FICO Scores: Only Part of the Trust Story
The FICO score is ubiquitous as the first line of evaluation for a lender trying to determine the creditworthiness of a potential borrower. However, the picture FICO paints is one dimensional, with the score largely based on credit payment history (often focused largely on poor payment history) and credit utilization.3 Right out of the gate, this system creates a vicious cycle biased against a significant population including Millennials and new immigrants; they can’t acquire credit, because they have no payment history.
Part of the problem with the short-sighted scoring system of today is the narrowness of its focus. It doesn’t provide the whole picture about a borrower. There are myriad other financial indicators that do not factor into an individual’s FICO score including income, bill payments, rental payments and other elements indicative of an individual’s financial responsibilities. Trust is based on a too narrow, and potentially biased view of the borrower.
Alternative Data: Expanding the Horizon of Trust
An estimated 64 million U.S. consumers have limited or no traditional credit history, making traditional FICO scoring irrelevant to an enormous population. So how can a borrower establish trust with a lender? Enter alternative data. In recent years, numerous alternative data providers have emerged on the credit scoring scene giving lenders the ability to create an expanded picture of their potential borrower. A borrower’s address history, employment information, payment history on cable, utilities and mobile bills, rent payments, public records and more are increasingly being incorporated into credit scoring models.
TransUnion reported that scoring systems perform better when including alternative data, giving the credit-challenged a second chance.
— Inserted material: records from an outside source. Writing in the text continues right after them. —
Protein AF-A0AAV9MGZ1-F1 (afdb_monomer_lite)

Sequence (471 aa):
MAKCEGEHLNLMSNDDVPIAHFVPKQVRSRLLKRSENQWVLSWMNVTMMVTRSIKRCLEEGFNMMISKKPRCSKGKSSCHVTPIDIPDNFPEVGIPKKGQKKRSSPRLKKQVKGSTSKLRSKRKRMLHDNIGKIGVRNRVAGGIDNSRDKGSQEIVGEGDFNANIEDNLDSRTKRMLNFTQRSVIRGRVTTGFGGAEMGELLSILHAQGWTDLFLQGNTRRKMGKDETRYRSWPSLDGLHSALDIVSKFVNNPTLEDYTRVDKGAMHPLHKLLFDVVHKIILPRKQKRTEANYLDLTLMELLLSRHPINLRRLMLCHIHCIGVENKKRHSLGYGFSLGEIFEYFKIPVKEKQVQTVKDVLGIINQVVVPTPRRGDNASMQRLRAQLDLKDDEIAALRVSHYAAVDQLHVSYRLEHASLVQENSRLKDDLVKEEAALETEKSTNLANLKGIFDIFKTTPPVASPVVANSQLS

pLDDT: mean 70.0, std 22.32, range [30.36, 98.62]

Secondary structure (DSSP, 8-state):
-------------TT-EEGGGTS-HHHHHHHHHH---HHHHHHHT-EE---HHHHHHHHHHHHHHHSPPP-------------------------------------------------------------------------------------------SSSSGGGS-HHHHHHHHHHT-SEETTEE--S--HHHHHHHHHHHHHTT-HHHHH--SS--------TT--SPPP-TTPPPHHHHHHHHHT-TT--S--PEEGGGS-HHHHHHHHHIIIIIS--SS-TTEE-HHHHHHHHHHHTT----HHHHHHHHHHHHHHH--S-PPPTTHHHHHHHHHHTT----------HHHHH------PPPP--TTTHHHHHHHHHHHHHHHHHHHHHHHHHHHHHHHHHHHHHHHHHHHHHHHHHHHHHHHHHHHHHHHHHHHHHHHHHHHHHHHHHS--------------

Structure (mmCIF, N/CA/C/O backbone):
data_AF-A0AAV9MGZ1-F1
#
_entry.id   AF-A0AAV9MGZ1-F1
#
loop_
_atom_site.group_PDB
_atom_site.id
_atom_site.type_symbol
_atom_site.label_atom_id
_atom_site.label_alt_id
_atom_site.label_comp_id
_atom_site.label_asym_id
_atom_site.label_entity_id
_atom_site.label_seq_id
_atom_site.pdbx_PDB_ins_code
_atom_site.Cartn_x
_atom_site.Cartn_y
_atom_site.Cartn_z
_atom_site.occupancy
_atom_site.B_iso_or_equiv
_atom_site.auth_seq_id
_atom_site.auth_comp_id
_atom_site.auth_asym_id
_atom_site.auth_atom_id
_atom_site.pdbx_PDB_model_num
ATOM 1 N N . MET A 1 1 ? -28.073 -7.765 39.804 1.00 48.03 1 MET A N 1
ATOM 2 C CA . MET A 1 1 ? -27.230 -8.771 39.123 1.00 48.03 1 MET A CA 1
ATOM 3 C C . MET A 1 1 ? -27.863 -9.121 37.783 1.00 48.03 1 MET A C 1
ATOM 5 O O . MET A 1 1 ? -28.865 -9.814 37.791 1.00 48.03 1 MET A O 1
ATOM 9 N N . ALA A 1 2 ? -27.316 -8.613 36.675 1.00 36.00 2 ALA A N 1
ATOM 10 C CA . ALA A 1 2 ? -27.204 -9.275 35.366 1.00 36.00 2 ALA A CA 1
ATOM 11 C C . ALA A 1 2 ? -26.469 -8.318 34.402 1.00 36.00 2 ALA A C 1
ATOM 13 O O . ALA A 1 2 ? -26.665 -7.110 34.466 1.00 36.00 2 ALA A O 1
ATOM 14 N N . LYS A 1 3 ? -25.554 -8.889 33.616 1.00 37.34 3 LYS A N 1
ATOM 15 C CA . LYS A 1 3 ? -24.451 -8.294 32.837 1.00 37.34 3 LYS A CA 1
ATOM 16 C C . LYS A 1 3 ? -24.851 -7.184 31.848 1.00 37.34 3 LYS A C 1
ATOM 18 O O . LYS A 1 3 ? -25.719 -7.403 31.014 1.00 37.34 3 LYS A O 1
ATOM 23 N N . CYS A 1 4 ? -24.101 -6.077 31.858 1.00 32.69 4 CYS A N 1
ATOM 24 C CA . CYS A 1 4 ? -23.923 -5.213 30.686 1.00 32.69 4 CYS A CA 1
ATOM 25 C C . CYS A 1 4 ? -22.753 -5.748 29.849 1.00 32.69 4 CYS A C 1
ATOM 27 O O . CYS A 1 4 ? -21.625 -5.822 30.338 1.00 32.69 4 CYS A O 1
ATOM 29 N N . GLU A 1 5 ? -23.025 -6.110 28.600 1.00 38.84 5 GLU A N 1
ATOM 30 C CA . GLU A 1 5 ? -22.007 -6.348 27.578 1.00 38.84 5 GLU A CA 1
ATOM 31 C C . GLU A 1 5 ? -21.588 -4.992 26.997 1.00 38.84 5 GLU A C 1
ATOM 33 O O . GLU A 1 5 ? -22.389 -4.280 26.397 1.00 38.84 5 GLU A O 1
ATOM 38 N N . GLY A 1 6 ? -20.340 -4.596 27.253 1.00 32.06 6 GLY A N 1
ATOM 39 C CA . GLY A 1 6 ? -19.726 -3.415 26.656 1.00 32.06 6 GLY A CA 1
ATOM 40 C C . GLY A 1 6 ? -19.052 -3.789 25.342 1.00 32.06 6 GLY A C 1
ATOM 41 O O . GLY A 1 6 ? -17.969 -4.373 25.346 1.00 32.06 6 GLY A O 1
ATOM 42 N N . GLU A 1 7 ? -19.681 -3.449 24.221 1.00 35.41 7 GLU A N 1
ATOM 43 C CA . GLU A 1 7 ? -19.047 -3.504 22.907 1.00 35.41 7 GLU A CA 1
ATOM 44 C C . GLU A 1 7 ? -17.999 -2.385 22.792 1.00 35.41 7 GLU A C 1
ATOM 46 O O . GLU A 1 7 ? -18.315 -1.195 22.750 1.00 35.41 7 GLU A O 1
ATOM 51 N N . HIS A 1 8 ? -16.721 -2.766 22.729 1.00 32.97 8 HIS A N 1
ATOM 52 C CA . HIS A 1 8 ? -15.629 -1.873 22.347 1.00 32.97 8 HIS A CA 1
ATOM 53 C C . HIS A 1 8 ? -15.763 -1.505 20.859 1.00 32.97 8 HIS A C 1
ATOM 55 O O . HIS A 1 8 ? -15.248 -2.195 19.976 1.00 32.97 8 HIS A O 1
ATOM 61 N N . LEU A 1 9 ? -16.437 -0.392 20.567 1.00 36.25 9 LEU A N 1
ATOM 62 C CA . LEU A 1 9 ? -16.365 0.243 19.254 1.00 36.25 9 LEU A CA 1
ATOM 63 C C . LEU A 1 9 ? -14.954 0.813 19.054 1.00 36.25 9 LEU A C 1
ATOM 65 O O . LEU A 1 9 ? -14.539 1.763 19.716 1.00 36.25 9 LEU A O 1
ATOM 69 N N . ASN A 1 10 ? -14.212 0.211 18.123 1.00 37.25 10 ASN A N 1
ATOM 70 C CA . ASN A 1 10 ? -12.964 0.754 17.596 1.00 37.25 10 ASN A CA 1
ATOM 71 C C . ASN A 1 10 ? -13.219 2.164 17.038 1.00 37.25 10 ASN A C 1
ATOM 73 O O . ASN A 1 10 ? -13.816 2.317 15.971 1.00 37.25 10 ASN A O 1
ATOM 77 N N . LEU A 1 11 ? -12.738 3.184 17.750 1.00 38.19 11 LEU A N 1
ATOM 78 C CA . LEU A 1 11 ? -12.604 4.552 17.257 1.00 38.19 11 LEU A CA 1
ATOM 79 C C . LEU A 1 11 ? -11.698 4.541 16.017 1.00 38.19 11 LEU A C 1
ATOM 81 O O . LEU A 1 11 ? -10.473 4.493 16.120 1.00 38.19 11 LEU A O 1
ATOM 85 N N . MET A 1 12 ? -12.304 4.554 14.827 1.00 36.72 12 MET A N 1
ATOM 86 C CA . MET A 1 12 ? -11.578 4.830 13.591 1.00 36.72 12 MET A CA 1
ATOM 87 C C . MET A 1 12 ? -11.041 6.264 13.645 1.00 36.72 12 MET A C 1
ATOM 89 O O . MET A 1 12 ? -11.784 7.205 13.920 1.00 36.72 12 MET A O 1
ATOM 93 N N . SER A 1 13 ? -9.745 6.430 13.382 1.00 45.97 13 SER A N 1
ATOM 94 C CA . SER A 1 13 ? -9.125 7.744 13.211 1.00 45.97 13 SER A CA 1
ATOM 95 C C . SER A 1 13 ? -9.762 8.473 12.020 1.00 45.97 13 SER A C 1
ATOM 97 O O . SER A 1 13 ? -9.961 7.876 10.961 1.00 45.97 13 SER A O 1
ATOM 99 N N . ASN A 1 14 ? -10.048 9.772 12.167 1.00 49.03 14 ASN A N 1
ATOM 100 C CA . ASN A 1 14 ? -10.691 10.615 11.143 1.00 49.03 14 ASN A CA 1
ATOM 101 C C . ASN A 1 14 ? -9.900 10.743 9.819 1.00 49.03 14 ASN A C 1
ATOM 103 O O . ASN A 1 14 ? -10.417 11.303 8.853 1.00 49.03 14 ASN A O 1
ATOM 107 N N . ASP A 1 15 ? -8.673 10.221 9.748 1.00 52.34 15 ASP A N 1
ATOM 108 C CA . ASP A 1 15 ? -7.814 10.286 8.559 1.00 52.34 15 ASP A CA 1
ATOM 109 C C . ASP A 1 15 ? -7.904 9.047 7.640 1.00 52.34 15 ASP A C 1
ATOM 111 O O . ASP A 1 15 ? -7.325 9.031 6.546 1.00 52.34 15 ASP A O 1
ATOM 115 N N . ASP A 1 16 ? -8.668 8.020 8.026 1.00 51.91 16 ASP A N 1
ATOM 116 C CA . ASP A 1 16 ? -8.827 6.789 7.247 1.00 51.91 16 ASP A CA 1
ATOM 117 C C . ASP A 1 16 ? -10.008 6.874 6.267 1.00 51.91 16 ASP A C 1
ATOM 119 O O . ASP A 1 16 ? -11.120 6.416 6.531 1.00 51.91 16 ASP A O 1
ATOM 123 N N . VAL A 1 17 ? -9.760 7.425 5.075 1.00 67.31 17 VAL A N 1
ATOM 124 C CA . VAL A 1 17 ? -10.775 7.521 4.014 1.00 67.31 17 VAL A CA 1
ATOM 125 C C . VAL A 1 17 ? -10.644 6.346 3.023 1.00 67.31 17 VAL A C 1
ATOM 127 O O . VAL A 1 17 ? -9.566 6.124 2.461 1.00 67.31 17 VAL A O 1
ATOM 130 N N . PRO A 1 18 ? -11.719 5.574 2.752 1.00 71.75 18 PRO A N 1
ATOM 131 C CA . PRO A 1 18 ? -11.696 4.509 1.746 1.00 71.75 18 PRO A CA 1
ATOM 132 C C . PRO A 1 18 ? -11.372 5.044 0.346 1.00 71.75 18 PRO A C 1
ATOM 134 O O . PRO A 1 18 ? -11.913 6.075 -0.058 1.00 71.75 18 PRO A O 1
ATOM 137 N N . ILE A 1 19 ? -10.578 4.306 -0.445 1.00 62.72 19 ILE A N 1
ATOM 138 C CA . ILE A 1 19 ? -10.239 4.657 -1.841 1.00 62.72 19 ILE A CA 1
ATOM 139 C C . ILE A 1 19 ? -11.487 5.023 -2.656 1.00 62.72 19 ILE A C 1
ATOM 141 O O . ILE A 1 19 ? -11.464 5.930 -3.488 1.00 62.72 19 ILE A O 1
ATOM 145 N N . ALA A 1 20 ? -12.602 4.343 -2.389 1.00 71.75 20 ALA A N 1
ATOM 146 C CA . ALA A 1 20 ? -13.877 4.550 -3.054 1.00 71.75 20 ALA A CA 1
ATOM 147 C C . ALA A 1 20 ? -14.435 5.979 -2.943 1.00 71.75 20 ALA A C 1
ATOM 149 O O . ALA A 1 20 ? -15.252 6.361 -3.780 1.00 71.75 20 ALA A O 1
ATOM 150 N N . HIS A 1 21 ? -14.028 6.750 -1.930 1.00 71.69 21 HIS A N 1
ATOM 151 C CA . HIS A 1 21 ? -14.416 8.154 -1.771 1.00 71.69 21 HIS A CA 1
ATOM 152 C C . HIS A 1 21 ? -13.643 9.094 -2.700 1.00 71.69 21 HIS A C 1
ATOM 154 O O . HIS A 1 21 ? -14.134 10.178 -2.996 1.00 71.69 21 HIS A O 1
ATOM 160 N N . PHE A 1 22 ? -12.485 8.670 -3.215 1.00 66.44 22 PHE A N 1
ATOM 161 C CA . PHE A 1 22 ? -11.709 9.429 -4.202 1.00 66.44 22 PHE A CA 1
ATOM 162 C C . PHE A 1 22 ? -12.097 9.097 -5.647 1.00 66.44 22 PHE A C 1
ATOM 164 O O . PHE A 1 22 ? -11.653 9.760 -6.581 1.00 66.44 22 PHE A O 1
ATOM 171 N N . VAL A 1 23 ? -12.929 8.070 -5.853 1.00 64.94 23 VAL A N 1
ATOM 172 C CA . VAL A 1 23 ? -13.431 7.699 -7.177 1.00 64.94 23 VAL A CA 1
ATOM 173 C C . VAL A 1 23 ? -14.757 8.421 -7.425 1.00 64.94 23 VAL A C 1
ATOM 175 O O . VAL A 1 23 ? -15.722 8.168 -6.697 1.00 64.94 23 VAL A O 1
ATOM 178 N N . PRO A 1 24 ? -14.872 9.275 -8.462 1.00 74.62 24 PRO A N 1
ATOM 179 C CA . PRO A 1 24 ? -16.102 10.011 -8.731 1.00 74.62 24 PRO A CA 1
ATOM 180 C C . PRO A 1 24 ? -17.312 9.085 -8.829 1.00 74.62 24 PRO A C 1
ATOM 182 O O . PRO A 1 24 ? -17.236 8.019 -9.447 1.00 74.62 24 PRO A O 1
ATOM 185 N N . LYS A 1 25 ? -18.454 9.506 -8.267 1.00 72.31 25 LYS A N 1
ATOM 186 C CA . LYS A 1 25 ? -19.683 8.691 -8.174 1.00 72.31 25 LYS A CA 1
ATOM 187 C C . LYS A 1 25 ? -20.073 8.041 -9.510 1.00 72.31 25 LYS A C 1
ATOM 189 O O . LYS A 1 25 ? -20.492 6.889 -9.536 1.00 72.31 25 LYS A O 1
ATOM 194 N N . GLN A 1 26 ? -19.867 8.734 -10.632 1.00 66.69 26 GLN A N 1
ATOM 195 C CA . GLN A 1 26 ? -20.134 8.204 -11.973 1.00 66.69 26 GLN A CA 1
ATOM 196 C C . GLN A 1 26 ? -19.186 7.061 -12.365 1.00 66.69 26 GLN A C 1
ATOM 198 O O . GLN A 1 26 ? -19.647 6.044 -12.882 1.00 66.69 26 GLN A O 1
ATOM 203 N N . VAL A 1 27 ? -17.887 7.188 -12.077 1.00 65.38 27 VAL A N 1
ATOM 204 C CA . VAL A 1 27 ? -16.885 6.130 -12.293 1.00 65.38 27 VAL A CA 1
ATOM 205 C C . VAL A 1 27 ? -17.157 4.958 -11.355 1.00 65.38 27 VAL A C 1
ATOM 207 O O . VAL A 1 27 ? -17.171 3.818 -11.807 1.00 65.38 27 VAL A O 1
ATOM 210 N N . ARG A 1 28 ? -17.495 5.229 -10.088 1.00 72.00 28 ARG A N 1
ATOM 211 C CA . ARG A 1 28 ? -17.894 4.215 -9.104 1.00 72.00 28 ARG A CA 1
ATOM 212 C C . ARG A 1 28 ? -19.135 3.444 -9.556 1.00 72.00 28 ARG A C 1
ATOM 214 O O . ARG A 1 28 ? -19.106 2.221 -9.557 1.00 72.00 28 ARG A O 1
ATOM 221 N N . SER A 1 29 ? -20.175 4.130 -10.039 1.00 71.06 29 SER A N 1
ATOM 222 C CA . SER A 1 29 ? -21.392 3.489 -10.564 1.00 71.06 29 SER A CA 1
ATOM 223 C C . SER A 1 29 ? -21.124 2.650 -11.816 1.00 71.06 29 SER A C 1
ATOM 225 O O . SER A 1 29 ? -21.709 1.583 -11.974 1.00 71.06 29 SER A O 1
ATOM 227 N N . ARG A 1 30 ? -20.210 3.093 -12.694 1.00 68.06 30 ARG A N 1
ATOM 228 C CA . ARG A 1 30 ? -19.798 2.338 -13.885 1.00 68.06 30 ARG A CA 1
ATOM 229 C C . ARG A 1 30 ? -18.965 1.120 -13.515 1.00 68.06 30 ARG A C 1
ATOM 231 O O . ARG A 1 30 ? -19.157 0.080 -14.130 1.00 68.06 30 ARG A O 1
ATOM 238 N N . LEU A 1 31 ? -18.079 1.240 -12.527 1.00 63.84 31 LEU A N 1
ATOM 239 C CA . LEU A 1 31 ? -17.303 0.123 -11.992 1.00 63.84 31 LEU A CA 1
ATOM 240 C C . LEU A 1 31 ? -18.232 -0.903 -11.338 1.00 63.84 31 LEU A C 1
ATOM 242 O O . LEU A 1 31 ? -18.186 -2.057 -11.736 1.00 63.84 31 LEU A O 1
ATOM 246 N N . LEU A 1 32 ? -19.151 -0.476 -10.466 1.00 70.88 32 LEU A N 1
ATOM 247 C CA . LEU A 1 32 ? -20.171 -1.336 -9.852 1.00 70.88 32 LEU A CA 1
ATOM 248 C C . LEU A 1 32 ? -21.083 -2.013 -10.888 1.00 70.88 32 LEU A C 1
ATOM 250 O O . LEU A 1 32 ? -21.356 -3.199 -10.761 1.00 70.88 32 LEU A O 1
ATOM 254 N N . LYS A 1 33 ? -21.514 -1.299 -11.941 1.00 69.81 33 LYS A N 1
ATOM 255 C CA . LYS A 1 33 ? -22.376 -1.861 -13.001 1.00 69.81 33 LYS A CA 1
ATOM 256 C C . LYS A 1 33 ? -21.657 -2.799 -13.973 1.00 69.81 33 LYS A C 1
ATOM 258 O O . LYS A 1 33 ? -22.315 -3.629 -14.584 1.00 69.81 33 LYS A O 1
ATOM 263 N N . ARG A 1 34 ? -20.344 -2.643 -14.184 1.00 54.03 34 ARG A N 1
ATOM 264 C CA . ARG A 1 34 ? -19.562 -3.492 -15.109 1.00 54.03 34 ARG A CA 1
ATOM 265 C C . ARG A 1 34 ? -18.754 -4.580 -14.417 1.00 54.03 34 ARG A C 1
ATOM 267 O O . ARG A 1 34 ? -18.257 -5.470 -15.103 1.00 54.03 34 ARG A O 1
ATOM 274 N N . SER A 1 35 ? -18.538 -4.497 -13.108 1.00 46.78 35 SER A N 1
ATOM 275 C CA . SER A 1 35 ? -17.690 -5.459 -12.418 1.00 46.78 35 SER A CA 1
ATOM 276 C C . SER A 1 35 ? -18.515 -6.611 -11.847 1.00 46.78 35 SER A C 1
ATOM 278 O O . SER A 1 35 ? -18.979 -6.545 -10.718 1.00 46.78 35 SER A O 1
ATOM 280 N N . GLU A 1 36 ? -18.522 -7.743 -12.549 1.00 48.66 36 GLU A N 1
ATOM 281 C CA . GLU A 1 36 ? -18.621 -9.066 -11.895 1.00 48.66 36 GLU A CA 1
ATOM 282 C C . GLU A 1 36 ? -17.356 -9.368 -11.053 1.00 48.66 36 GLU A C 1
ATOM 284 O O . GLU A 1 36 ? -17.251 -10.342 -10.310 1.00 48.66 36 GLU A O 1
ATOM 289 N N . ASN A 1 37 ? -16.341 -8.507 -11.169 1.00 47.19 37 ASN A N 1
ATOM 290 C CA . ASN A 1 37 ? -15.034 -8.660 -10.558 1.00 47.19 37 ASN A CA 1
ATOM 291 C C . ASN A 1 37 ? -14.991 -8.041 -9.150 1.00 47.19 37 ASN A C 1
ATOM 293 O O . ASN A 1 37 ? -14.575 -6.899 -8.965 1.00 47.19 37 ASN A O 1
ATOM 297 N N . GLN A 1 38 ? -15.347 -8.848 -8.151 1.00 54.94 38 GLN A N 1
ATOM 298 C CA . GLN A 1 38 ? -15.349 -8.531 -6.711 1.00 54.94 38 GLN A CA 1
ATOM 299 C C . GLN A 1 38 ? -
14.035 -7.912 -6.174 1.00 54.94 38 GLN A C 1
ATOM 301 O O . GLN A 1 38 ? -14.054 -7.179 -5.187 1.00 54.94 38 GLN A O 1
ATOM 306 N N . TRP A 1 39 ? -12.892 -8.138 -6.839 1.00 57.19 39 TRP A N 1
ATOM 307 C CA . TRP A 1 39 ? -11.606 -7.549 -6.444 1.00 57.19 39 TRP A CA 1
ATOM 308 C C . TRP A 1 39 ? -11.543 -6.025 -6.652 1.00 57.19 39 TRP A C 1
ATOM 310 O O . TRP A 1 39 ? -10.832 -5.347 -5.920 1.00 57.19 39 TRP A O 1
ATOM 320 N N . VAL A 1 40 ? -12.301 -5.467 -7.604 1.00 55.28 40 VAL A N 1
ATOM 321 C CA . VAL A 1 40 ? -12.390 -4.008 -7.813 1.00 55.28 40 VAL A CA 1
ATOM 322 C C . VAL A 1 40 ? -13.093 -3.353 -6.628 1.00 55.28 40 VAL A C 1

Incorporating alternative data into scores improves access to credit, and increases credit limits. Further, consumers seeking additional credit appeared to perform better and delinquency rates decreased.4
However, alternative data is not without its own challenges. Much like traditional credit payment history providers, agencies reporting on alternative data elements often report negative events (missed/late payments) rather than consistent positive events and important data points, such as pay day loan performance, are largely missing. Similar to traditional financial data, alternative data can also suffer from being out of date, misreported and subject to breach.
Mobile and Social Data: The New Frontier of Trust
By 2020, Millennials will represent one in three adults. They are a generation that has grown up as digital natives, largely living their lives online and on mobile devices. As a result, there is a treasure trove of data pointing to interests, behavior, intentions, and relationships.
A strong online identity, such as long-standing social media accounts and a large network of contacts could be reflective of a creditworthy (and therefore trustworthy) borrower.5 Today, lenders have the opportunity to gather data such as the size and reach of social networks, the sentiment of messages and data, geo location, the volume of information available, and the presence of red flag indicators. When this data is analyzed by advanced artificial intelligence and machine learning, a rich, dynamic trust profile is produced on what would previously be considered a thin or no-file borrower.
Using our patented artificial intelligence and machine learning technology, Trust Science combines available traditional data (FICO score, credit history), and alternative data (employment, public records), with volunteer, consent-based mobile and social online data to provide a deep, dynamic profile on the creditworthiness of thin/no file lending customers.